Approximately two years ago my employer informed me that my tenure-track contract would not be renewed. Needless to say, I was shocked. I cried. A lot. I suspected foul play (though I will never know for sure; was it me or was it them?). I was genuinely heartbroken, as the small college felt like a second family to me. Following the advice of colleagues, I consulted an employment attorney, who agreed to handle my case pro bono. But ultimately I decided, “their loss”. And I walked away. Because it really was their loss.
All the while I ruminated on what I had learned about higher education. Through the college appeals process I learned more about institutional “governance” (or rather, lack thereof) than I ever would have learned had I won tenure. As a young junior faculty member, I saw what happens “behind closed doors”. I was afforded the opportunity to explore the nature of my former institutional home, eyes wide open. At the same time I investigated the interior of myself, and I owned my own mistakes. I am still owning my mistakes, which are many.

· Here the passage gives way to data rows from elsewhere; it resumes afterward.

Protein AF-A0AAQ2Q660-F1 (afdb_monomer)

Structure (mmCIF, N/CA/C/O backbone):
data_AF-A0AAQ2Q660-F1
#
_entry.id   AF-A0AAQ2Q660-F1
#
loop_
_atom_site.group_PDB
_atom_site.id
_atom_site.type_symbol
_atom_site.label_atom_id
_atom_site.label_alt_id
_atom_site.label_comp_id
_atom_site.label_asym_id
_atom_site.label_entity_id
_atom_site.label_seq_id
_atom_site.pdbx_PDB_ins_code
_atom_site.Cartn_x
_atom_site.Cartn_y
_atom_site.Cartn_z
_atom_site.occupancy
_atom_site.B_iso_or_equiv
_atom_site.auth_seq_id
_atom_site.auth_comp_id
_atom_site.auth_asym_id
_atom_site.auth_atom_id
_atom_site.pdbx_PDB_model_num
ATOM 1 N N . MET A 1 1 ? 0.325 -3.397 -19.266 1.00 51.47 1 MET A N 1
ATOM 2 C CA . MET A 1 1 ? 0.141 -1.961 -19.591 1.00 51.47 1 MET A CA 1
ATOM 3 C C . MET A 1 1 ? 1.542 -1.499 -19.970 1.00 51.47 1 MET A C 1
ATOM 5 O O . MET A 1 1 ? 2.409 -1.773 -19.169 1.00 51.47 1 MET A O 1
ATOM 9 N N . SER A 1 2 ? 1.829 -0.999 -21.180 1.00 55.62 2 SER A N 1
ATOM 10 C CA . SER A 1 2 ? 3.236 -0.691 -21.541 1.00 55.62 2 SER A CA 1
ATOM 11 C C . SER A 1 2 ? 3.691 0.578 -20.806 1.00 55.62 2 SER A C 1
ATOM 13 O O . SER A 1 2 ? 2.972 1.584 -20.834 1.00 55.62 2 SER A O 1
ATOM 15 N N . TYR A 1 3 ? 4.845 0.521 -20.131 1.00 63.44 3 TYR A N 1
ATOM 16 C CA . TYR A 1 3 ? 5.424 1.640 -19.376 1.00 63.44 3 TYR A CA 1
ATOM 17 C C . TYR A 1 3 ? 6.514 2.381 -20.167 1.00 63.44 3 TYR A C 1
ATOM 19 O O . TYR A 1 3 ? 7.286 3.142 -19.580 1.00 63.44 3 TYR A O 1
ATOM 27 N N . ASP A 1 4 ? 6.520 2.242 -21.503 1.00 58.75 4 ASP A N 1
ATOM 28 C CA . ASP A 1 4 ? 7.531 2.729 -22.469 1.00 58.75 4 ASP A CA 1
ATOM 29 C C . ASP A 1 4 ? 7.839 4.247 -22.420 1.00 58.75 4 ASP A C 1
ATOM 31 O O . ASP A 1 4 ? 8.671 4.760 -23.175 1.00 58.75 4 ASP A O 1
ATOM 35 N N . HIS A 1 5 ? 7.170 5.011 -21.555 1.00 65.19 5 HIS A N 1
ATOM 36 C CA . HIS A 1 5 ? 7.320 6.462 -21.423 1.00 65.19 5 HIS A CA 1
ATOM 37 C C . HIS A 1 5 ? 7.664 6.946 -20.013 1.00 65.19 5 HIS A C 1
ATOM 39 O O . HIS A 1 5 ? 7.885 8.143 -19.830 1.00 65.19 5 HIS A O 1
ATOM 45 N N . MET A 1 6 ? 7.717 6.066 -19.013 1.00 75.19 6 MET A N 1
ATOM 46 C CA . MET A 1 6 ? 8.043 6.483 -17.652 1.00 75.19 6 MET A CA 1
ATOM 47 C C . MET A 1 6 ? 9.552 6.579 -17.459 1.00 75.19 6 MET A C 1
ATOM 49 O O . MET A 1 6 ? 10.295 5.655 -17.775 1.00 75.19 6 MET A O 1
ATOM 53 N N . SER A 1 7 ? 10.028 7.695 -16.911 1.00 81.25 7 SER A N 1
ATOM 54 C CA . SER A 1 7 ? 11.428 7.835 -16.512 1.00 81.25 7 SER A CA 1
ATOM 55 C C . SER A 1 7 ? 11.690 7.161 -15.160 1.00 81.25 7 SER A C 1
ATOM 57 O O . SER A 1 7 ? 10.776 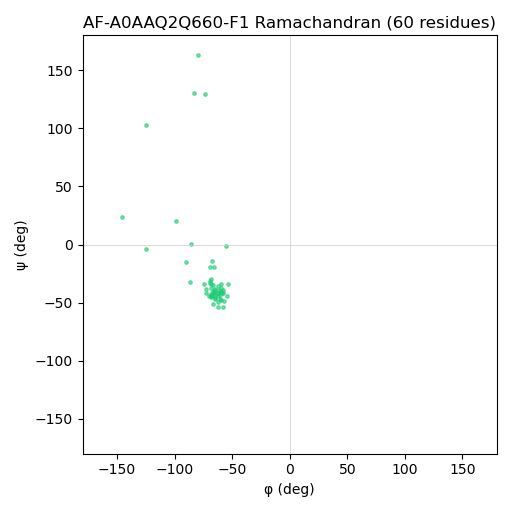6.923 -14.369 1.00 81.25 7 SER A O 1
ATOM 59 N N . LYS A 1 8 ? 12.967 6.904 -14.832 1.00 79.75 8 LYS A N 1
ATOM 60 C CA . LYS A 1 8 ? 13.370 6.391 -13.503 1.00 79.75 8 LYS A CA 1
ATOM 61 C C . LYS A 1 8 ? 12.850 7.265 -12.358 1.00 79.75 8 LYS A C 1
ATOM 63 O O . LYS A 1 8 ? 12.539 6.761 -11.283 1.00 79.75 8 LYS A O 1
ATOM 68 N N . HIS A 1 9 ? 12.772 8.575 -12.591 1.00 83.12 9 HIS A N 1
ATOM 69 C CA . HIS A 1 9 ? 12.237 9.531 -11.629 1.00 83.12 9 HIS A CA 1
ATOM 70 C C . HIS A 1 9 ? 10.725 9.353 -11.425 1.00 83.12 9 HIS A C 1
ATOM 72 O O . HIS A 1 9 ? 10.251 9.455 -10.293 1.00 83.12 9 HIS A O 1
ATOM 78 N N . ASP A 1 10 ? 9.978 9.047 -12.486 1.00 83.38 10 ASP A N 1
ATOM 79 C CA . ASP A 1 10 ? 8.530 8.824 -12.409 1.00 83.38 10 ASP A CA 1
ATOM 80 C C . ASP A 1 10 ? 8.218 7.544 -11.632 1.00 83.38 10 ASP A C 1
ATOM 82 O O . ASP A 1 10 ? 7.408 7.577 -10.707 1.00 83.38 10 ASP A O 1
ATOM 86 N N . ILE A 1 11 ? 8.945 6.452 -11.905 1.00 84.25 11 ILE A N 1
ATOM 87 C CA . ILE A 1 11 ? 8.827 5.201 -11.134 1.00 84.25 11 ILE A CA 1
ATOM 88 C C . ILE A 1 11 ? 9.156 5.440 -9.659 1.00 84.25 11 ILE A C 1
ATOM 90 O O . ILE A 1 11 ? 8.399 5.035 -8.780 1.00 84.25 11 ILE A O 1
ATOM 94 N N . ALA A 1 12 ? 10.266 6.125 -9.366 1.00 84.12 12 ALA A N 1
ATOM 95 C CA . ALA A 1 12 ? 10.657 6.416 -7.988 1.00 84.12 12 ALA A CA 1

When I was “let go” I had a mortgage, a car loan, a small student loan and a credit card balance or two. I did not possess the other most common form of American debt: medical debt. Though I needed the money, I was not eager to pursue another tenure-track position in philosophy.
I do not believe that I should have to struggle against sexism. I grew up believing I could do whatever I set my mind to (and have had that belief confirmed, time and time again), but then the reality of this weird cultural moment slapped me in the face. I signed my severance agreement the day after the 2016 US presidential election. Not worth the fight, I figured. America needs to do some soul searching, and so do I. I do not regret my decision. It was not worth my time or my energy, the twin currencies of my life. Instead, I set my sights on the regular kind of currency: money.
I never planned to achieve financial independence. Rather, I was extremely fortunate. I negotiated a good severance package, sold my house at a huge profit (after four short years of home ownership) and parlayed those funds to pay off all debts. Instead of prioritizing low-paying academic publications, I published a book about bikepacking the Arizona Trail. I practiced frugality like a madwoman, lowering my monthly bills to almost nothing.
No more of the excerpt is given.